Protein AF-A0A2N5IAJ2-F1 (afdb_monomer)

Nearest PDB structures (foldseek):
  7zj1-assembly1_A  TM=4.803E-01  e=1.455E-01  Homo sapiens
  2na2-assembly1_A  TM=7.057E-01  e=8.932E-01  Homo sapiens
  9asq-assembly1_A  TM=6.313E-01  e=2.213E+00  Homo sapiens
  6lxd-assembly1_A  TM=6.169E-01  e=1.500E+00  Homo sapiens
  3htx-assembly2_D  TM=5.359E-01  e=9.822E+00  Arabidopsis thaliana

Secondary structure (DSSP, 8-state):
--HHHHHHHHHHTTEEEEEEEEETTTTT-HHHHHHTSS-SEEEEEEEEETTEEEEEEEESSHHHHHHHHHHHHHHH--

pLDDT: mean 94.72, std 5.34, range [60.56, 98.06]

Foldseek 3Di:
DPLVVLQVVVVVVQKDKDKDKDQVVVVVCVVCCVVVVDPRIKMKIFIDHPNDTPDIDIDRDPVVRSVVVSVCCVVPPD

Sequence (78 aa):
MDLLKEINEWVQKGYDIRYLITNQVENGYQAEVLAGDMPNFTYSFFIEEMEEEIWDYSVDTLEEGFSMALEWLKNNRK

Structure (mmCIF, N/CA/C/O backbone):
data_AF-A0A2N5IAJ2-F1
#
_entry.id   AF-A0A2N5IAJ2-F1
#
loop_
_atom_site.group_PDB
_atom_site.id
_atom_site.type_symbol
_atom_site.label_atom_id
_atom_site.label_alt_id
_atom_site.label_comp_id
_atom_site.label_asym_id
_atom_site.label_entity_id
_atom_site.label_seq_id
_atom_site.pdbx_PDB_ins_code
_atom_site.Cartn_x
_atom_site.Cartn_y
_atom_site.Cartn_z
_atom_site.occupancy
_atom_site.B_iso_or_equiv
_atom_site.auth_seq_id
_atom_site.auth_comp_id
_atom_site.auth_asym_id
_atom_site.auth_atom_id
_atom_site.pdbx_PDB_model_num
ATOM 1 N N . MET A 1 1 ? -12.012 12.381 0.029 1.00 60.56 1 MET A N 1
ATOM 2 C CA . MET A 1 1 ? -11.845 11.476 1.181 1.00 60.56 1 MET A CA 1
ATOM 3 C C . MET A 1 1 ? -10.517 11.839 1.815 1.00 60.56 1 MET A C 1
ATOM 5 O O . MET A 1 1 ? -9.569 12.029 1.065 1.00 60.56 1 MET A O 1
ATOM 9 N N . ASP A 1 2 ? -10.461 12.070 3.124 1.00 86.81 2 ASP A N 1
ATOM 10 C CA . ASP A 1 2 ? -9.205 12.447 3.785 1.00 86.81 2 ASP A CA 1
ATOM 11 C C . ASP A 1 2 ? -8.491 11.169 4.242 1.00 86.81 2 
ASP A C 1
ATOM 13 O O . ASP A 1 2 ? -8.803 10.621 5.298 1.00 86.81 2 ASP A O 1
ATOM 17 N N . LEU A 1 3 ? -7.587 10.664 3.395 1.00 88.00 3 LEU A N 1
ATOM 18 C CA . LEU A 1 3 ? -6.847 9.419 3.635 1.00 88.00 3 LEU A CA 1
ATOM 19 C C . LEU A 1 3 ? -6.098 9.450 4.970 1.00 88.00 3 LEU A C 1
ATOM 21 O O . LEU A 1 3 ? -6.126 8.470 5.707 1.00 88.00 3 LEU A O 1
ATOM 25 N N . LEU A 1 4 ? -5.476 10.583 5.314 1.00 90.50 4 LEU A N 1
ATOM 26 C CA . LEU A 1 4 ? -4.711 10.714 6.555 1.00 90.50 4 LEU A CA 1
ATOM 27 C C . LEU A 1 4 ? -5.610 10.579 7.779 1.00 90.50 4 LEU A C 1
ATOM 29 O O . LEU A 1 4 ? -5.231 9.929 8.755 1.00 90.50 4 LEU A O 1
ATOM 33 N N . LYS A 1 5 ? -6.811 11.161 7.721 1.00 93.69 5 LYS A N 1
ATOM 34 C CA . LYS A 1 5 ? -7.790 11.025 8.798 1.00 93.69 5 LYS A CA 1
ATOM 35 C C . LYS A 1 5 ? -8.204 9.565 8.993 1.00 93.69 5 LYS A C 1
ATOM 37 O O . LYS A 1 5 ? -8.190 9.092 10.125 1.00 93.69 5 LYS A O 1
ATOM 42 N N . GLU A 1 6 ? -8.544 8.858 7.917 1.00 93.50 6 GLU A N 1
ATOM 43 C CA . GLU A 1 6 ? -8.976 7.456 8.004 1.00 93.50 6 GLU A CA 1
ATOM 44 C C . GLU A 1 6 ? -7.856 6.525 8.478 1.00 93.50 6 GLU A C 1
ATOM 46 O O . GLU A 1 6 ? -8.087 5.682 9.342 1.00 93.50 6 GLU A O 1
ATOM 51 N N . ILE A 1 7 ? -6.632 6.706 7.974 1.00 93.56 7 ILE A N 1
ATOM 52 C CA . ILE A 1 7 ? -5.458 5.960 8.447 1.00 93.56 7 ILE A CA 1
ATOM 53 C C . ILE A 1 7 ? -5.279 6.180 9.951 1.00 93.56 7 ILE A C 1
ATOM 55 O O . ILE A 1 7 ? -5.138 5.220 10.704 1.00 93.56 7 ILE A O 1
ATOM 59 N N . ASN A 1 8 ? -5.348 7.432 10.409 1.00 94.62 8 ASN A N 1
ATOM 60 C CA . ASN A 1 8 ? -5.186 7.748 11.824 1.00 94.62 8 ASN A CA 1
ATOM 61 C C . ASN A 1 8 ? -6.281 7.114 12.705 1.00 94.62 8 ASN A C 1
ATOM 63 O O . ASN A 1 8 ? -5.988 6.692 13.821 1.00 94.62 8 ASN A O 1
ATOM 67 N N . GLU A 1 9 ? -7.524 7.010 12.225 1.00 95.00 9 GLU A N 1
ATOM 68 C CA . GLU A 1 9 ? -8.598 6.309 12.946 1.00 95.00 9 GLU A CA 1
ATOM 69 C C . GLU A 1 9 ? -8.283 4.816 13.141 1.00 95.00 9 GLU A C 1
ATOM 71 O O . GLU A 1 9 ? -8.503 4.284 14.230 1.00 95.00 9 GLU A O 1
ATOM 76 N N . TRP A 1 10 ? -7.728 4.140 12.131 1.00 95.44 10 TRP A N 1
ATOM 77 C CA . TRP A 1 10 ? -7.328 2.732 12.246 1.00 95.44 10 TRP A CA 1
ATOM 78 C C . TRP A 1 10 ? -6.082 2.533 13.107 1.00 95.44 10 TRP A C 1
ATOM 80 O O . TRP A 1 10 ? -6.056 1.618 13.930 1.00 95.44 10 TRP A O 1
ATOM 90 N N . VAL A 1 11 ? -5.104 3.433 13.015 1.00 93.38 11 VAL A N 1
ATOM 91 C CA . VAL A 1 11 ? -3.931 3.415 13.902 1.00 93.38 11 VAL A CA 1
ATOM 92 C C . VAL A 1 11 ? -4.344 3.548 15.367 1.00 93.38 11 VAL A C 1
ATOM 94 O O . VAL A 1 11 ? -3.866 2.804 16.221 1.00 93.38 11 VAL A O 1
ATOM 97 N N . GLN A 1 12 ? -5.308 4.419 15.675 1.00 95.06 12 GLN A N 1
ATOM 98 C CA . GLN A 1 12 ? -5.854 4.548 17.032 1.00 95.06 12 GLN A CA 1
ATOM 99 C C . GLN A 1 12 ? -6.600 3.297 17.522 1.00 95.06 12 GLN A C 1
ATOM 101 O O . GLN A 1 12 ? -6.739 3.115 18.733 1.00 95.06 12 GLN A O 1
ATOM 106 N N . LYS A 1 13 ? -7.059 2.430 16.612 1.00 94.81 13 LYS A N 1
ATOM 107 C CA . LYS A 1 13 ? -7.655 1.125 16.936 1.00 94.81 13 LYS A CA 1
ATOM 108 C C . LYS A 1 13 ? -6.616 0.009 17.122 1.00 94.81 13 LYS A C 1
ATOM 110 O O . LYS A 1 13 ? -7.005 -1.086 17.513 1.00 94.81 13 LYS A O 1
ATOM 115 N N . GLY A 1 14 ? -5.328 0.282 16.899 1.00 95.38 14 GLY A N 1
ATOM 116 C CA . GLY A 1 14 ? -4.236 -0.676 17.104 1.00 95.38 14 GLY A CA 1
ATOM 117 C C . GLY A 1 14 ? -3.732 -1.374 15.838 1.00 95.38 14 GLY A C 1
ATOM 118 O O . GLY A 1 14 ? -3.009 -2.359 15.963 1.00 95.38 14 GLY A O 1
++++++++
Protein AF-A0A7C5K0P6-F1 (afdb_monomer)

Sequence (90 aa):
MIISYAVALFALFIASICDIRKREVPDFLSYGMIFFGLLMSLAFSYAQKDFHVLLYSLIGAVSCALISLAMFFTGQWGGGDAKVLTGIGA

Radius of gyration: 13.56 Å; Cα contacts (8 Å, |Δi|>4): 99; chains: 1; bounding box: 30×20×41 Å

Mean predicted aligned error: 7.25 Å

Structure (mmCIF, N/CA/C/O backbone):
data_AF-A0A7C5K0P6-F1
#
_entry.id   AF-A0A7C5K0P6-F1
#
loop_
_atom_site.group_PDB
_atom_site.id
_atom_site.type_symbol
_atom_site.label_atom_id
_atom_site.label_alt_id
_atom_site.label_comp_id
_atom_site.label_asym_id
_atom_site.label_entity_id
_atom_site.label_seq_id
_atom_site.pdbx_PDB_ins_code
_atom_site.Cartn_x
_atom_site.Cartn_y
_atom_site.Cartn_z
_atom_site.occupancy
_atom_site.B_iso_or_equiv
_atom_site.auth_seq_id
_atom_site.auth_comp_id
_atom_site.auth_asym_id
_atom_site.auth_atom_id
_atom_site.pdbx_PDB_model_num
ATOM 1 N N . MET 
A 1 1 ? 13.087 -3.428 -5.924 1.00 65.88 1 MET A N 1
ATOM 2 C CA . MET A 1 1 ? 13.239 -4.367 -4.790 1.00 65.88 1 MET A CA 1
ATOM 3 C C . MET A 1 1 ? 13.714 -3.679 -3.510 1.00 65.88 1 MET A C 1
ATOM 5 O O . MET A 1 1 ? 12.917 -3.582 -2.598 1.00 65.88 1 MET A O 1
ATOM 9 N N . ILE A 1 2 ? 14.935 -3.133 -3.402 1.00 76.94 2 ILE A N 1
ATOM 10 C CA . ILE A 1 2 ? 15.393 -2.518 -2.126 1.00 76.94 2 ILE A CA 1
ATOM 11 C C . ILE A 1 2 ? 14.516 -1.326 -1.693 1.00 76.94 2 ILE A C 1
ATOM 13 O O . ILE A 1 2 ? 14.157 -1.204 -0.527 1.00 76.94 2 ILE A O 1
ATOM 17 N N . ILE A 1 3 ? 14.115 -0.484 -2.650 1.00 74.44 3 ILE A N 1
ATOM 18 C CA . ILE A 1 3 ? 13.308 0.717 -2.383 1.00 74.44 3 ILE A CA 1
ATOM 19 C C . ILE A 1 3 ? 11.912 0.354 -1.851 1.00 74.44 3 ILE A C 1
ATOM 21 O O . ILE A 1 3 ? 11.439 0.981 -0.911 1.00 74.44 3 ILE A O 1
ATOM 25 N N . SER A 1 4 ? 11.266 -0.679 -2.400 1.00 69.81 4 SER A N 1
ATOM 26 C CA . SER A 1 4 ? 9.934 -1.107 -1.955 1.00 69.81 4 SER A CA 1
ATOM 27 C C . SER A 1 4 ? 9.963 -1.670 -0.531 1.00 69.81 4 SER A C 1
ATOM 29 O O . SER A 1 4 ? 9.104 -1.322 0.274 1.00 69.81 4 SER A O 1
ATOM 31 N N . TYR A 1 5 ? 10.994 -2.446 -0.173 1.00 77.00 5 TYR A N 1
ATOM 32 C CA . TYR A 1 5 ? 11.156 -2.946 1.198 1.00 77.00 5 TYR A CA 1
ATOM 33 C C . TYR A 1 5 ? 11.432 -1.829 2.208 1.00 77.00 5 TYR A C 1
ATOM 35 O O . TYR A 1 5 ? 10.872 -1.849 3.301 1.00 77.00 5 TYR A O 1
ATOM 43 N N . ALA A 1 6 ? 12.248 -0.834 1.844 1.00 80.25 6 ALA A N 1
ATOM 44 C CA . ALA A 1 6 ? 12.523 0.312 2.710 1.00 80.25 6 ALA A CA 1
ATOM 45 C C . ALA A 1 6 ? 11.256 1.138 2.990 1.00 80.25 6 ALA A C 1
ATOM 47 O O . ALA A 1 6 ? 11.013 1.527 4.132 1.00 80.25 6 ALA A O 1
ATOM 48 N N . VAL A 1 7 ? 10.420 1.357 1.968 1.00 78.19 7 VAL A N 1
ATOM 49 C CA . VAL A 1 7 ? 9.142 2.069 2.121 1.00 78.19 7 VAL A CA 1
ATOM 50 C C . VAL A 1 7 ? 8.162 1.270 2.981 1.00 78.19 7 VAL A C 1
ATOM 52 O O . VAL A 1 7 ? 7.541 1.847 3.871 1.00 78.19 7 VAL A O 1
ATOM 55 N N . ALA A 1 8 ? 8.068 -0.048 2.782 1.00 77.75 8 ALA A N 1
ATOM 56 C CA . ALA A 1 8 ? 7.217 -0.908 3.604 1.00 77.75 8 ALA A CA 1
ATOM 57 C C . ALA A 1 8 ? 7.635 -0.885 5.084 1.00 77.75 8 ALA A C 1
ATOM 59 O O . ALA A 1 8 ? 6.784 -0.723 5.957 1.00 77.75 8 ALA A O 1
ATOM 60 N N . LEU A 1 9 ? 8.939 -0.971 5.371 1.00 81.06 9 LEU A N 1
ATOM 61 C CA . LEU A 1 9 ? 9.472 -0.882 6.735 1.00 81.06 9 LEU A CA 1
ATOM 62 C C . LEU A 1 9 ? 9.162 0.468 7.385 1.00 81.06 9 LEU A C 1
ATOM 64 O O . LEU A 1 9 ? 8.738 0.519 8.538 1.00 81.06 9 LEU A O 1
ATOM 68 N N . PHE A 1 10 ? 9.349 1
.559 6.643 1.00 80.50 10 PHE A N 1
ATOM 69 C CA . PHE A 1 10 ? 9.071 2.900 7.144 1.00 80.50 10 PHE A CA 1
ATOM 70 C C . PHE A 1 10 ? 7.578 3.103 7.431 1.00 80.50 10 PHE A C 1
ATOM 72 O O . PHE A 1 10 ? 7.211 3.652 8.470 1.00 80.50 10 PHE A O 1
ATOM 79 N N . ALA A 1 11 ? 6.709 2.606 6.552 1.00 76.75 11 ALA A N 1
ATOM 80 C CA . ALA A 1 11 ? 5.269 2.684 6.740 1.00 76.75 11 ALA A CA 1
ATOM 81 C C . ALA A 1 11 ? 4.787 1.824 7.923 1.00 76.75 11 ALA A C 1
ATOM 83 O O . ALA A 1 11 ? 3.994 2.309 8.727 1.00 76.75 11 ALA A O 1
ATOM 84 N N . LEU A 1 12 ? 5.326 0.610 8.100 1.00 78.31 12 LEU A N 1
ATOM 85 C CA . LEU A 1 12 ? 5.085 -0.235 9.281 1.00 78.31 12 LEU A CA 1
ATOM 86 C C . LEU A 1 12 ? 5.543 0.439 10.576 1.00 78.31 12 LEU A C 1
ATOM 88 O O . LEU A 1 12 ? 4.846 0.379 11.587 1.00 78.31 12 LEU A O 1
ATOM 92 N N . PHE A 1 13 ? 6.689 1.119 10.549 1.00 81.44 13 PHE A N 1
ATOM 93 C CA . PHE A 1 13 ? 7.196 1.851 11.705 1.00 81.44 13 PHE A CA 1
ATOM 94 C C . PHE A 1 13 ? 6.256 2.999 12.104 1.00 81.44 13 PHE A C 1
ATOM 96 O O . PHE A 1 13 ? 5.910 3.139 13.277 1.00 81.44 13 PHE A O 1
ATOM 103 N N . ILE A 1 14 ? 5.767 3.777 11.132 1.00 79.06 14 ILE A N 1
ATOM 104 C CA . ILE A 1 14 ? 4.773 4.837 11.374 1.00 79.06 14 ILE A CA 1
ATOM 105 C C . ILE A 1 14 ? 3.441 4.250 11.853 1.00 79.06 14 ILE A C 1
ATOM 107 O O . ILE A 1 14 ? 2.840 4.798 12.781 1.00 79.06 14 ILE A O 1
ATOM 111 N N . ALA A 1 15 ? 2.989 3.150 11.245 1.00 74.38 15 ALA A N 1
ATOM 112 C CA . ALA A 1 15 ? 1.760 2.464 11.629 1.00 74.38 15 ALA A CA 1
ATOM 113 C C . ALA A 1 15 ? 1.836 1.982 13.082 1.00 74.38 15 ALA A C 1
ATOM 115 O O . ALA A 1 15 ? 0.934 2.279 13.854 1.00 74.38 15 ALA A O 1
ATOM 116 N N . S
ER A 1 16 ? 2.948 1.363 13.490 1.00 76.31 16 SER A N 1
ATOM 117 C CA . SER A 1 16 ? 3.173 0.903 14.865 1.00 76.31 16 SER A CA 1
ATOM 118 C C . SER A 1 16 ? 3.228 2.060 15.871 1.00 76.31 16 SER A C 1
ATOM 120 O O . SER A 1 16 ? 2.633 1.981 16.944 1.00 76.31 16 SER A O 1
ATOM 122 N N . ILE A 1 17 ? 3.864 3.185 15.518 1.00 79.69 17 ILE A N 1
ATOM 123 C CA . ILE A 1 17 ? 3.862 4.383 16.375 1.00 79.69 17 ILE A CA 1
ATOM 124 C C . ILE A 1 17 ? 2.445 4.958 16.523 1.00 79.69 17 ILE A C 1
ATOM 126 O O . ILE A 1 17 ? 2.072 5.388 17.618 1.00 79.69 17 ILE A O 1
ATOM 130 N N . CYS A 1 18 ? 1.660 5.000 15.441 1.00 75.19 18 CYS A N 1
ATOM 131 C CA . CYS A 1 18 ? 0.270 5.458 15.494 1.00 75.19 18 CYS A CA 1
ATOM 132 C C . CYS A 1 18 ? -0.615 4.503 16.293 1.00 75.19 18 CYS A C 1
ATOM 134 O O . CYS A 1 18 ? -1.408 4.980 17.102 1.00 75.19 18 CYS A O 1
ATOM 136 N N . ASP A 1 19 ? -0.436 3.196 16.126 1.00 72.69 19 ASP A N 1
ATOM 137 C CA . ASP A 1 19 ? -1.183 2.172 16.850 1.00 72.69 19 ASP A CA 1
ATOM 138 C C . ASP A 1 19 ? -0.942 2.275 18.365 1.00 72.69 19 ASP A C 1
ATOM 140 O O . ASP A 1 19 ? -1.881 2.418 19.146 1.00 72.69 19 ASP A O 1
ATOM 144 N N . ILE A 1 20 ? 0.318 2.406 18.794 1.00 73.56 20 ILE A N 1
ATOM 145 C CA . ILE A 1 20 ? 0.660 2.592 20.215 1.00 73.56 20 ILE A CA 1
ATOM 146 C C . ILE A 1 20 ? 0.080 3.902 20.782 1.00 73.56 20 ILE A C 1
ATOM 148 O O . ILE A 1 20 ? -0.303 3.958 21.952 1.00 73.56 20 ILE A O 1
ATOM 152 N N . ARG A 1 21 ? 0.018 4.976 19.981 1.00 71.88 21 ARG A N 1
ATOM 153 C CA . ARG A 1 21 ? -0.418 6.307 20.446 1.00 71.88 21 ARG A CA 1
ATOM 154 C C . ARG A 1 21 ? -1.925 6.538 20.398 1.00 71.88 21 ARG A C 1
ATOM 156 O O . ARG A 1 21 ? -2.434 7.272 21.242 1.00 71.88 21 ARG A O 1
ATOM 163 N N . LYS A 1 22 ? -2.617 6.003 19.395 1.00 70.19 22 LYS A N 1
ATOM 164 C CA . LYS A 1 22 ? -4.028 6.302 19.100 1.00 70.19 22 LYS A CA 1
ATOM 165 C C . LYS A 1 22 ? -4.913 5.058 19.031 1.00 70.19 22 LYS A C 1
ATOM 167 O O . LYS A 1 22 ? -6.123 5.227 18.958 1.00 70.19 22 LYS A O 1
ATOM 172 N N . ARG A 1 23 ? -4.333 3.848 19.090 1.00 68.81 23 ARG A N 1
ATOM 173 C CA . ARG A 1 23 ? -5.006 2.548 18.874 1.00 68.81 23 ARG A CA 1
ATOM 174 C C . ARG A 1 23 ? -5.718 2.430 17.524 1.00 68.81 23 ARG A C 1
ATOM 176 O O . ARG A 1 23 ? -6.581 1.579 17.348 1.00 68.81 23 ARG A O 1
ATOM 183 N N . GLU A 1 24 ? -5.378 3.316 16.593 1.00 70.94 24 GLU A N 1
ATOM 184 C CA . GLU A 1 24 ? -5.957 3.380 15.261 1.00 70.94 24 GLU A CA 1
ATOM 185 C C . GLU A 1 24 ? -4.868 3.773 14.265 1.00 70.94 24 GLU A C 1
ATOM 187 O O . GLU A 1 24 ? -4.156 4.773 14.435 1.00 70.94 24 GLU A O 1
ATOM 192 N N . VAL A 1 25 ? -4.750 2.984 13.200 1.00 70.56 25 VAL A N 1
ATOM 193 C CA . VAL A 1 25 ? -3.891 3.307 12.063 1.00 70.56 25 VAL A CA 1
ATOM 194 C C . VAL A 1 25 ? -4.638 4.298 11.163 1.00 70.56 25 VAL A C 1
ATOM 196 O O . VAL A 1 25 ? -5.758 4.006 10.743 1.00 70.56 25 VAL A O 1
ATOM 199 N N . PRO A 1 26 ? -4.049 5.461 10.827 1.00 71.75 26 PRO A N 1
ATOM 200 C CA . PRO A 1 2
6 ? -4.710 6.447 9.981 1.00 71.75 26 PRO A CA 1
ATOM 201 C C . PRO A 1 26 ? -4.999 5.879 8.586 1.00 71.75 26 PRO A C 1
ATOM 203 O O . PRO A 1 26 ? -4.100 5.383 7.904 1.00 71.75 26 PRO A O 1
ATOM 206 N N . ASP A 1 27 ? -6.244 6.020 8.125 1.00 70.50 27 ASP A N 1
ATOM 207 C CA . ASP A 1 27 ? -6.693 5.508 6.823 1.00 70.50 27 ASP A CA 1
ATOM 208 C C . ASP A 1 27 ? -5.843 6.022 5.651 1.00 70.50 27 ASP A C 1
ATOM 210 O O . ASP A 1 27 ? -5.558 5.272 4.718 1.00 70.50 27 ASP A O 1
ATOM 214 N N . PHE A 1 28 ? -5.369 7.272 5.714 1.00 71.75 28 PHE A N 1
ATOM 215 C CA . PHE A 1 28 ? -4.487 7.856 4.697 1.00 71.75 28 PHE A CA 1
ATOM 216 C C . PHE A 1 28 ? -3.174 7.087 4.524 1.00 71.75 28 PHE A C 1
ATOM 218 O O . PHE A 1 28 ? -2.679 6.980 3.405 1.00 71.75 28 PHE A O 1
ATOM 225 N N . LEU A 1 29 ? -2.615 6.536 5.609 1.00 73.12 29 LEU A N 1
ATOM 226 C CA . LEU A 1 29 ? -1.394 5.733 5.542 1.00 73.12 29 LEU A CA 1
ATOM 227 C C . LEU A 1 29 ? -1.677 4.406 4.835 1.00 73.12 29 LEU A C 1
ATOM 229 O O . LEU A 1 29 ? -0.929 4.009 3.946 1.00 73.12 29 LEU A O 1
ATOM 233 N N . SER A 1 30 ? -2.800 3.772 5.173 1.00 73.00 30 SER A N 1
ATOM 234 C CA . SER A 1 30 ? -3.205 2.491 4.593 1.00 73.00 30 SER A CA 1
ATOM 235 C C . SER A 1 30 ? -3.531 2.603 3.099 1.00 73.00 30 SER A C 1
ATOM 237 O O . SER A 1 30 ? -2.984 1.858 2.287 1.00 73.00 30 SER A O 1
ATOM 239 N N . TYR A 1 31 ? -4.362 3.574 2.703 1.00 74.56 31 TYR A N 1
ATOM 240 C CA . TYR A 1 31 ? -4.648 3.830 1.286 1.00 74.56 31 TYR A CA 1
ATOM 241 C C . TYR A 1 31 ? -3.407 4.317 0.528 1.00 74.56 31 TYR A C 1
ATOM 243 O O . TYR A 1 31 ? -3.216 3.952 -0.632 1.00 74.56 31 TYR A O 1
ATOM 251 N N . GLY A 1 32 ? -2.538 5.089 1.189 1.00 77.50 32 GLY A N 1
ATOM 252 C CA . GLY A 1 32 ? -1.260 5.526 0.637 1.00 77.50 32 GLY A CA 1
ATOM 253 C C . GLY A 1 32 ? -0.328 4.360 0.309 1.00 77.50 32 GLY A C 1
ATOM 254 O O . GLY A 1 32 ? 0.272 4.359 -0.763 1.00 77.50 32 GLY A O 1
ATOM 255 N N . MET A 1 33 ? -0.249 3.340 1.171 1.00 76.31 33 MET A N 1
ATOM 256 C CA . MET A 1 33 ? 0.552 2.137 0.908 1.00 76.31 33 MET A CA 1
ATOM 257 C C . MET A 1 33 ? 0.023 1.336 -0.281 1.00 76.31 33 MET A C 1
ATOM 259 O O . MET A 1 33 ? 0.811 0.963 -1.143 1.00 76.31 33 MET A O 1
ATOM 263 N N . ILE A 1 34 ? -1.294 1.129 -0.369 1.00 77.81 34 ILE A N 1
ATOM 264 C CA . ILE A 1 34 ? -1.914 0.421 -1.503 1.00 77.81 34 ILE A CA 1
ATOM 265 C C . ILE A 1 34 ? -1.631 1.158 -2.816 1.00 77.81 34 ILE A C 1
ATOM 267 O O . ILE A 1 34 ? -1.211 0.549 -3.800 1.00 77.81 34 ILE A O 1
++++++++
▸ **Problem to solve**
Return each line of the material in which the string "Homo" can be found.

▸ **Result for this exercise**
  7zj1-assembly1_A  TM=4.803E-01  e=1.455E-01  Homo sapiens
  2na2-assembly1_A  TM=7.057E-01  e=8.932E-01  Homo sapiens
  9asq-assembly1_A  TM=6.313E-01  e=2.213E+00  Homo sapiens
  6lxd-assembly1_A  TM=6.169E-01  e=1.500E+00  Homo sapiens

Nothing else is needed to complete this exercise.